Here's the code that's failing, adapted from the linked example:

open Microsoft.ML
open Microsoft.ML.Data
open System
open Microsoft.ML.Trainers

[<CLIMutable>]
type ProductEntry = 
    {
        [<LoadColumn(0); KeyType(count=6248UL)>]
        UserId : uint32
        [<LoadColumn(1)>]
        ProductId : string
    }

[<CLIMutable>]
type Prediction = {Score : float32}

let trainDataPath = "/path/to/user_product_prediction.csv"

let mlContext = MLContext()

let pipeline = 
    mlContext.Transforms.Conversion.MapValueToKey(inputColumnName="ProductId",outputColumnName="ProductIdEncoded")

let traindata = mlContext.Data.LoadFromTextFile<ProductEntry>(trainDataPath, hasHeader=true, separatorChar=',')

let mappedDataView = pipeline.Fit(traindata).Transform(traindata)

let options = MatrixFactorizationTrainer.Options(MatrixColumnIndexColumnName = "UserId", 
                                                 MatrixRowIndexColumnName = "ProductIdEncoded",
                                                 LossFunction = MatrixFactorizationTrainer.LossFunctionType.SquareLossOneClass,
                                                 LabelColumnName = "ProductId",
                                                 Alpha = 0.01,
                                                 Lambda = 0.025)

let est = mlContext.Recommendation().Trainers.MatrixFactorization(options)

let model = est.Fit(mappedDataView)

let predictionengine = mlContext.Model.CreatePredictionEngine<ProductEntry, Prediction>(model)
let prediction = predictionengine.Predict {ProductId = "test-product-id"; UserId = 13854u}

printfn ""
printfn "For ProductID = 'test-product-id' and  ProductId = 13854 the predicted score is %f" prediction.Score
printf "=============== End of process, hit any key to finish ==============="
Console.ReadKey() |> ignore

The other link I've been using as guidance is https://medium.com/machinelearningadvantage/build-a-product-recommender-using-c-and-ml-net-machine-learning-ab890b802d25

I have been trying to get this to work for hours. What the heck am I doing wrong?


Update

I've managed to get a little further, by making my program more similar to the official .NET sample. What I've got now is:

open Microsoft.ML
open Microsoft.ML.Data
open System
open Microsoft.ML.Trainers

[<CLIMutable>]
type ProductEntry = 
    {
        [<LoadColumn(0); KeyType(count=6248UL)>]
        UserId : uint32
        [<LoadColumn(1)>]
        ProductId : string
        [<NoColumn>]
        Label : float32
    }

[<CLIMutable>]
type Prediction = {Score : float32}

let trainDataPath = "/Users/nat/Downloads/user_product_prediction.csv"

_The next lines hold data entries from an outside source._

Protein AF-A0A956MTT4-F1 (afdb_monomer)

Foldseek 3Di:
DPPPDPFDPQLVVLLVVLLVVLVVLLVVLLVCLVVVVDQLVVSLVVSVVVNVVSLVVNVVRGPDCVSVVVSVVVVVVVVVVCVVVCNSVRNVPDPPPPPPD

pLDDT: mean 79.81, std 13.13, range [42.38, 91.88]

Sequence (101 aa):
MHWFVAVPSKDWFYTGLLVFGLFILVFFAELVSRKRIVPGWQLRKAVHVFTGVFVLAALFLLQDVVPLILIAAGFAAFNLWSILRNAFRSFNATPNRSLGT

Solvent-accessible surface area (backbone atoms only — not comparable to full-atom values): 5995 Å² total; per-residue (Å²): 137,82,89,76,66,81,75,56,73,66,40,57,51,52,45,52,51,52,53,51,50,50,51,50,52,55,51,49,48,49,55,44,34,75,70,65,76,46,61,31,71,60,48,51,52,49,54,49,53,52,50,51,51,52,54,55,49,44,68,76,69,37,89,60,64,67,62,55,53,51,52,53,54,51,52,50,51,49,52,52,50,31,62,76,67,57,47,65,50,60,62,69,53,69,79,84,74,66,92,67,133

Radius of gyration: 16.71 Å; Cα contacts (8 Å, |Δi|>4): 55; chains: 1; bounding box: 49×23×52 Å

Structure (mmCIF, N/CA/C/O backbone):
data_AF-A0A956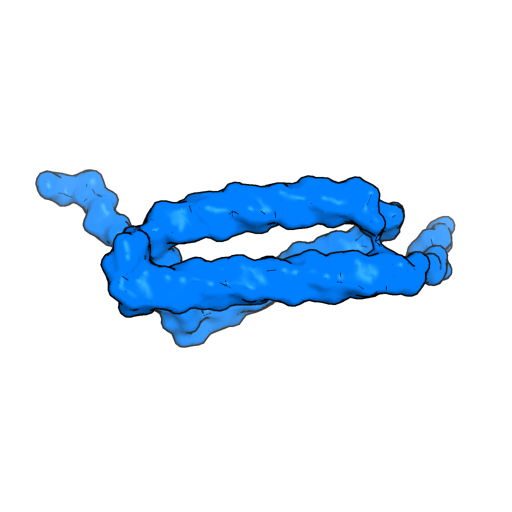MTT4-F1
#
_entry.id   AF-A0A956MTT4-F1
#
loop_
_atom_site.group_PDB
_atom_site.id
_atom_site.type_symbol
_atom_site.label_atom_id
_atom_site.label_alt_id
_atom_site.label_comp_id
_atom_site.label_asym_id
_atom_site.label_entity_id
_atom_site.label_seq_id
_atom_site.pdbx_PDB_ins_code
_atom_site.Cartn_x
_atom_site.Cartn_y
_atom_site.Cartn_z
_atom_site.occupancy
_atom_site.B_iso_or_equiv
_atom_site.auth_seq_id
_atom_site.auth_comp_id
_atom_site.auth_asym_id
_atom_site.auth_atom_id
_atom_site.pdbx_PDB_model_num
ATOM 1 N N . MET A 1 1 ? 4.191 -2.776 -32.475 1.00 42.41 1 MET A N 1
ATOM 2 C CA . MET A 1 1 ? 3.801 -3.340 -31.164 1.00 42.41 1 MET A CA 1
ATOM 3 C C . MET A 1 1 ? 5.057 -3.840 -30.454 1.00 42.41 1 MET A C 1
ATOM 5 O O . MET A 1 1 ? 5.431 -4.988 -30.631 1.00 42.41 1 MET A O 1
ATOM 9 N N . HIS A 1 2 ? 5.746 -2.972 -29.709 1.00 46.84 2 HIS A N 1
ATOM 10 C CA . HIS A 1 2 ? 6.884 -3.351 -28.858 1.00 46.84 2 HIS A CA 1
ATOM 11 C C . HIS A 1 2 ? 6.379 -3.541 -27.418 1.00 46.84 2 HIS A C 1
ATOM 13 O O . HIS A 1 2 ? 6.615 -2.700 -26.565 1.00 46.84 2 HIS A O 1
ATOM 19 N N . TRP A 1 3 ? 5.626 -4.614 -27.157 1.00 53.72 3 TRP A N 1
ATOM 20 C CA . TRP A 1 3 ? 5.129 -4.939 -25.804 1.00 53.72 3 TRP A CA 1
ATOM 21 C C . TRP A 1 3 ? 6.138 -5.741 -24.963 1.00 53.72 3 TRP A C 1
ATOM 23 O O . TRP A 1 3 ? 5.842 -6.119 -23.837 1.00 53.72 3 TRP A O 1
ATOM 33 N N . PHE A 1 4 ? 7.334 -5.991 -25.503 1.00 60.56 4 PHE A N 1
ATOM 34 C CA . PHE A 1 4 ? 8.409 -6.739 -24.845 1.00 60.56 4 PHE A CA 1
ATOM 35 C C . PHE A 1 4 ? 9.693 -5.911 -24.771 1.00 60.56 4 PHE A C 1
ATOM 37 O O . PHE A 1 4 ? 10.786 -6.410 -25.033 1.00 60.56 4 PHE A O 1
ATOM 44 N N . VAL A 1 5 ? 9.571 -4.617 -24.464 1.00 64.06 5 VAL A N 1
ATOM 45 C CA . VAL A 1 5 ? 10.738 -3.877 -23.978 1.00 64.06 5 VAL A CA 1
ATOM 46 C C . VAL A 1 5 ? 11.075 -4.476 -22.618 1.00 64.06 5 VAL A C 1
ATOM 48 O O . VAL A 1 5 ? 10.204 -4.622 -21.763 1.00 64.06 5 VAL A O 1
ATOM 51 N N . ALA A 1 6 ? 12.320 -4.915 -22.447 1.00 75.00 6 ALA A N 1
ATOM 52 C CA . ALA A 1 6 ? 12.773 -5.440 -21.172 1.00 75.00 6 ALA A CA 1
ATOM 53 C C . ALA A 1 6 ? 12.608 -4.344 -20.112 1.00 75.00 6 ALA A C 1
ATOM 55 O O . ALA A 1 6 ? 13.271 -3.308 -20.183 1.00 75.00 6 ALA A O 1
ATOM 56 N N . VAL A 1 7 ? 11.709 -4.571 -19.152 1.00 78.94 7 VAL A N 1
ATOM 57 C CA . VAL A 1 7 ? 11.504 -3.656 -18.027 1.00 78.94 7 VAL A CA 1
ATOM 58 C C . VAL A 1 7 ? 12.843 -3.491 -17.298 1.00 78.94 7 VAL A C 1
ATOM 60 O O . VAL A 1 7 ? 13.444 -4.504 -16.915 1.00 78.94 7 VAL A O 1
ATOM 63 N N . PRO A 1 8 ? 13.333 -2.255 -17.093 1.00 84.81 8 PRO A N 1
ATOM 64 C CA . PRO A 1 8 ? 14.602 -2.018 -16.420 1.00 84.81 8 PRO A CA 1
ATOM 65 C C . PRO A 1 8 ? 14.657 -2.699 -15.046 1.00 84.81 8 PRO A C 1
ATOM 67 O O . PRO A 1 8 ? 13.713 -2.618 -14.264 1.00 84.81 8 PRO A O 1
ATOM 70 N N . SER A 1 9 ? 15.784 -3.325 -14.689 1.00 87.06 9 SER A N 1
ATOM 71 C CA . SER A 1 9 ? 15.936 -4.005 -13.387 1.00 87.06 9 SER A CA 1
ATOM 72 C C . SER A 1 9 ? 15.701 -3.077 -12.186 1.00 87.06 9 SER A C 1
ATOM 74 O O . SER A 1 9 ? 15.236 -3.523 -11.138 1.00 87.06 9 SER A O 1
ATOM 76 N N . LYS A 1 10 ? 15.971 -1.774 -12.347 1.00 90.31 10 LYS A N 1
ATOM 77 C CA . LYS A 1 10 ? 15.685 -0.752 -11.331 1.00 90.31 10 LYS A CA 1
ATOM 78 C C . LYS A 1 10 ? 14.184 -0.625 -11.029 1.00 90.31 10 LYS A C 1
ATOM 80 O O . LYS A 1 10 ? 13.822 -0.438 -9.873 1.00 90.31 10 LYS A O 1
ATOM 85 N N . ASP A 1 11 ? 13.313 -0.791 -12.024 1.00 86.31 11 ASP A N 1
ATOM 86 C CA . ASP A 1 11 ? 11.862 -0.649 -11.863 1.00 86.31 11 ASP A CA 1
ATOM 87 C C . ASP A 1 11 ? 11.314 -1.800 -11.013 1.00 86.31 11 ASP A C 1
ATOM 89 O O . ASP A 1 11 ? 10.468 -1.590 -10.144 1.00 86.31 11 ASP A O 1
ATOM 93 N N . TRP A 1 12 ? 11.863 -3.008 -11.177 1.00 88.38 12 TRP A N 1
ATOM 94 C CA . TRP A 1 12 ? 11.553 -4.154 -10.318 1.00 88.38 12 TRP A CA 1
ATOM 95 C C . TRP A 1 12 ? 12.009 -3.944 -8.873 1.00 88.38 12 TRP A C 1
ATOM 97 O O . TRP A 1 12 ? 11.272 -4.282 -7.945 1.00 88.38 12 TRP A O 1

let mlContext = MLContext()

let pipeline = 
    EstimatorChain().Append(
        mlContext.Transforms.Conversion
            .MapValueToKey(inputColumnName="UserId",outputColumnName="UserIdEncoded"))
        .Append(
            mlContext.Transforms.Conversion
                .MapValueToKey(inputColumnName="ProductId",outputColumnName="ProductIdEncoded"))


let traindata =
    let columns = 
        [|
            TextLoader.Column("Label", DataKind.Single, 0)
            TextLoader.Column("UserId", DataKind.UInt32, source = [|TextLoader.Range(0)|], keyCount = KeyCount 6248UL) 
            TextLoader.Column("ProductId", DataKind.String, source = [|TextLoader.Range(1)|]) 
        |]
    mlContext.Data.LoadFromTextFile(trainDataPath, columns, hasHeader=true, separatorChar=',')

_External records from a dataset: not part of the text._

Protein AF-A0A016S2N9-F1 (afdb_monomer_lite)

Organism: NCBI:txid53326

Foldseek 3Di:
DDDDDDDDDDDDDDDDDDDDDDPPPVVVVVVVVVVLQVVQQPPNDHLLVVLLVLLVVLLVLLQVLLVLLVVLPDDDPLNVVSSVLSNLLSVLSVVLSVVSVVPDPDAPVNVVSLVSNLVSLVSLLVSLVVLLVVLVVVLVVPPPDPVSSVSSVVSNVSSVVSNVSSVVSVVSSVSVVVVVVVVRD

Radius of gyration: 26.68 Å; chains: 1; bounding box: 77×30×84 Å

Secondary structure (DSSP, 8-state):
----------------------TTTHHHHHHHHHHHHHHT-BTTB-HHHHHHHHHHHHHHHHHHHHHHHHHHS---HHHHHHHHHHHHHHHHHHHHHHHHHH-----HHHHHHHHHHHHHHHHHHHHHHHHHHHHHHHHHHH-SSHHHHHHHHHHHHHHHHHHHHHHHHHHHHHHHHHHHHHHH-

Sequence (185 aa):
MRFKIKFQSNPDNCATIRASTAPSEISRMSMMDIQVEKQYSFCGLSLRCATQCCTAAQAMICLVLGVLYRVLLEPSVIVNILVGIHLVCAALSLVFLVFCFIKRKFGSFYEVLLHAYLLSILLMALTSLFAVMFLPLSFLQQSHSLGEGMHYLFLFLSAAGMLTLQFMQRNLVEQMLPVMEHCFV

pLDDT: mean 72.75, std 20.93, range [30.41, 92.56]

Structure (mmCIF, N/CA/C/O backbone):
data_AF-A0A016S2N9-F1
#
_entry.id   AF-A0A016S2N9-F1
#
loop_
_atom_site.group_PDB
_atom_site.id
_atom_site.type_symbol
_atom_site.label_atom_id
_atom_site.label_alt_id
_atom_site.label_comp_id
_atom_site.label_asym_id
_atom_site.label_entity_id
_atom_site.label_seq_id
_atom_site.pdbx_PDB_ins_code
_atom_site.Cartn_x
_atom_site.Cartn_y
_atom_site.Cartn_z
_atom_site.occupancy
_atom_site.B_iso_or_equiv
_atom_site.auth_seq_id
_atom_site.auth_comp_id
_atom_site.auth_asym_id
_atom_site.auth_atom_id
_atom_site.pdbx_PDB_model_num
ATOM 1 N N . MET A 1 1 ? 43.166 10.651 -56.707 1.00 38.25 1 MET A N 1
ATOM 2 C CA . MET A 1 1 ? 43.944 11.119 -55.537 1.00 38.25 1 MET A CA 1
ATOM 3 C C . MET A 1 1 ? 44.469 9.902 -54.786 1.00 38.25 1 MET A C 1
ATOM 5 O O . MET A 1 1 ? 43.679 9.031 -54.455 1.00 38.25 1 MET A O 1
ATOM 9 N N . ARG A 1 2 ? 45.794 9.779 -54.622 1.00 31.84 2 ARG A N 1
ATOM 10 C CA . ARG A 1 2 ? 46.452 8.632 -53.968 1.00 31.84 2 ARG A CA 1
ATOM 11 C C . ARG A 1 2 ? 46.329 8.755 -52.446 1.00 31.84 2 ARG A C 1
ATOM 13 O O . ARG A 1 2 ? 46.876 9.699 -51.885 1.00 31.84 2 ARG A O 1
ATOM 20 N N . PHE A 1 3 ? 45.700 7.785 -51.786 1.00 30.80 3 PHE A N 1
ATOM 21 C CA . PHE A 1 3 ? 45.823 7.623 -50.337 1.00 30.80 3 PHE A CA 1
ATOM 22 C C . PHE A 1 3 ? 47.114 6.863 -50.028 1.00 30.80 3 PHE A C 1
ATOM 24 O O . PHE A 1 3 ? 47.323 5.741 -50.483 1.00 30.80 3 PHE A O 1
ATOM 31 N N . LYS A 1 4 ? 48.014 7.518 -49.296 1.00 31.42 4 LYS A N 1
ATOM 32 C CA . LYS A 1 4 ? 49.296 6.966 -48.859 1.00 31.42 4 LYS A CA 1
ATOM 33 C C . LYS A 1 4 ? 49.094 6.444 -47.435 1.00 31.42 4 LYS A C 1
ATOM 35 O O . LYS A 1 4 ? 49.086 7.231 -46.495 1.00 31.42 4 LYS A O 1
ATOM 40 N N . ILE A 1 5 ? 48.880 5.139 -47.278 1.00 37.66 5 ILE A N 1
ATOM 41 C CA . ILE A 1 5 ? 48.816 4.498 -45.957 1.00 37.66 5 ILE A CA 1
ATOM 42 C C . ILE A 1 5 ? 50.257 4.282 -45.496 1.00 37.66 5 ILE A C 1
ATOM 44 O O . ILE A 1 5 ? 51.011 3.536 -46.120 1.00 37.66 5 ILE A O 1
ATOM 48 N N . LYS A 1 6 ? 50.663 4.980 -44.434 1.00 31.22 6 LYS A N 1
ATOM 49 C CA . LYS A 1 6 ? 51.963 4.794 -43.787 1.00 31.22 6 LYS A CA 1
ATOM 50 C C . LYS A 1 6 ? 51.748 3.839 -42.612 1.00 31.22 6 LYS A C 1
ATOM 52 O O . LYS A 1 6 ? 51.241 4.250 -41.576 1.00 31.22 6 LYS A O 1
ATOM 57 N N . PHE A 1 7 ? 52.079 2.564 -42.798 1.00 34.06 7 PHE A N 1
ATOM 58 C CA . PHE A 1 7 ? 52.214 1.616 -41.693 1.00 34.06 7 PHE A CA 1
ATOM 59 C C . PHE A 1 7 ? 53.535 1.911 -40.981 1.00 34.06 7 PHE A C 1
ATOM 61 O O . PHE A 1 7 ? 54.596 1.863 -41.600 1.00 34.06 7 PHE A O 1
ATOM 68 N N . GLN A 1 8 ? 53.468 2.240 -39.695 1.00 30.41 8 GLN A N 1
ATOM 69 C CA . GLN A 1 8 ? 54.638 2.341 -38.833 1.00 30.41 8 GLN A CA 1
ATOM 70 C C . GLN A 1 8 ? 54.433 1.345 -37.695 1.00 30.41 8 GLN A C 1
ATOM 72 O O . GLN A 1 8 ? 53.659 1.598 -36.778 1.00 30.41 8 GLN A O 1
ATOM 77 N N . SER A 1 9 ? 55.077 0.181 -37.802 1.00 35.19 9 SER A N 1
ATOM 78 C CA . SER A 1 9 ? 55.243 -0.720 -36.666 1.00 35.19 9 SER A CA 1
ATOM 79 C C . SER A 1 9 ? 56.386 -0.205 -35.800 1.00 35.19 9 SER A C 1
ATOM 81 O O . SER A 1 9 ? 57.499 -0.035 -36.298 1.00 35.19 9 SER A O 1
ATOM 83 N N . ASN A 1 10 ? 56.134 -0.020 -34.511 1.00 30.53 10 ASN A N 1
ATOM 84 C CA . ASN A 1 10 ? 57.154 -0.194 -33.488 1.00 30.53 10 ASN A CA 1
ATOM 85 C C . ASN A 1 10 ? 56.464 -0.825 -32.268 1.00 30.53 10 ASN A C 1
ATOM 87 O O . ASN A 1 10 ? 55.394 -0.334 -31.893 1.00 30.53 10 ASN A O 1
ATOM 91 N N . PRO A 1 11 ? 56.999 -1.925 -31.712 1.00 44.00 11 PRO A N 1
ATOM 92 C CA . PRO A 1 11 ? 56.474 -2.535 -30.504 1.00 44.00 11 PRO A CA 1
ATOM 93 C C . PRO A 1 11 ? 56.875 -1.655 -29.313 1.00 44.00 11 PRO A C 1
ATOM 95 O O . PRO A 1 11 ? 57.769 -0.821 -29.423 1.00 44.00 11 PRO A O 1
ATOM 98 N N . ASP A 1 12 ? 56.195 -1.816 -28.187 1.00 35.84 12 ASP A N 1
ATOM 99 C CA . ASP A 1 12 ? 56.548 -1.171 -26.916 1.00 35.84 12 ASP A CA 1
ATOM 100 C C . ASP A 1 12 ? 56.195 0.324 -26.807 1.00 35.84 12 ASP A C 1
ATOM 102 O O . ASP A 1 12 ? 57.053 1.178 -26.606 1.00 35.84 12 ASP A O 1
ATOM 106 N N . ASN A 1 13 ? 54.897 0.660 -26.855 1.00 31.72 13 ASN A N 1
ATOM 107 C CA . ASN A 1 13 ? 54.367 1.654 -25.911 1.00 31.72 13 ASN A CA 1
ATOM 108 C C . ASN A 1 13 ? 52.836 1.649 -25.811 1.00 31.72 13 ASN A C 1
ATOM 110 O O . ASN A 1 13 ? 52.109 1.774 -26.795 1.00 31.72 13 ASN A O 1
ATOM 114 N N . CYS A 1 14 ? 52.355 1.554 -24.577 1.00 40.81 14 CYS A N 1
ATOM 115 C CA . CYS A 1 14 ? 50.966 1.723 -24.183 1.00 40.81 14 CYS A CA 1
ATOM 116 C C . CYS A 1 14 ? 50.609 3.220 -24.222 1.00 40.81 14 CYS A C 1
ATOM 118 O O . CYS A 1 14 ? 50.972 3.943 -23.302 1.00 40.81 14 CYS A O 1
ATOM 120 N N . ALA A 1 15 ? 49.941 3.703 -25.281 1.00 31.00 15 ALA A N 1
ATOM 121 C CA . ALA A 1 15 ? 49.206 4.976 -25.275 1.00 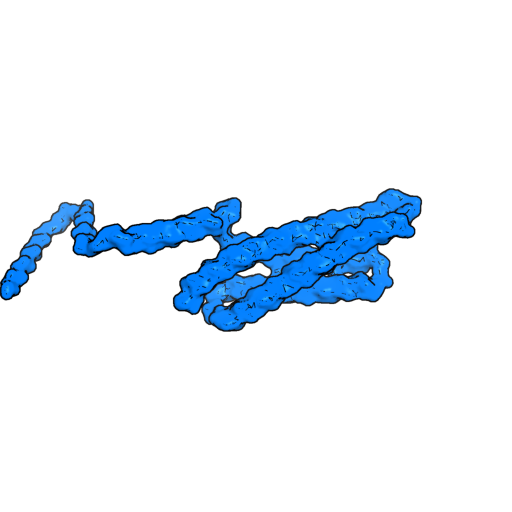31.00 15 ALA A CA 1
ATOM 122 C C . ALA A 1 15 ? 48.365 5.190 -26.553 1.00 31.00 15 ALA A C 1
ATOM 124 O O . ALA A 1 15 ? 48.889 5.326 -27.653 1.00 31.00 15 ALA A O 1
ATOM 125 N N . THR A 1 16 ? 47.057 5.352 -26.344 1.00 33.03 16 THR A N 1
ATOM 126 C CA . THR A 1 16 ? 46.210 6.361 -27.008 1.00 33.03 16 THR A CA 1
ATOM 127 C C . THR A 1 16 ? 46.052 6.284 -28.535 1.00 33.03 16 THR A C 1
ATOM 129 O O . THR A 1 16 ? 46.699 7.008 -29.289 1.00 33.03 16 THR A O 1
ATOM 132 N N . ILE A 1 17 ? 45.041 5.537 -28.995 1.00 31.88 17 ILE A N 1
ATOM 133 C CA . ILE A 1 17 ? 44.433 5.763 -30.316 1.00 31.88 17 ILE A CA 1
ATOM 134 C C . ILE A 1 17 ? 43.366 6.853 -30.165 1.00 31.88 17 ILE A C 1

let mappedDataView = pipeline.Fit(traindata).Transform(traindata)

let options = MatrixFactorizationTrainer.Options(MatrixColumnIndexColumnName = "UserIdEncoded", 
                                                 MatrixRowIndexColumnName = "ProductIdEncoded",
                                                 LossFunction = MatrixFactorizationTrainer.LossFunctionType.SquareLossOneClass,
                                                 LabelColumnName = "Label",
                                                 Alpha = 0.01,
                                                 Lambda = 0.025)

let est = mlContext.Recommendation().Trainers.MatrixFactorization(options)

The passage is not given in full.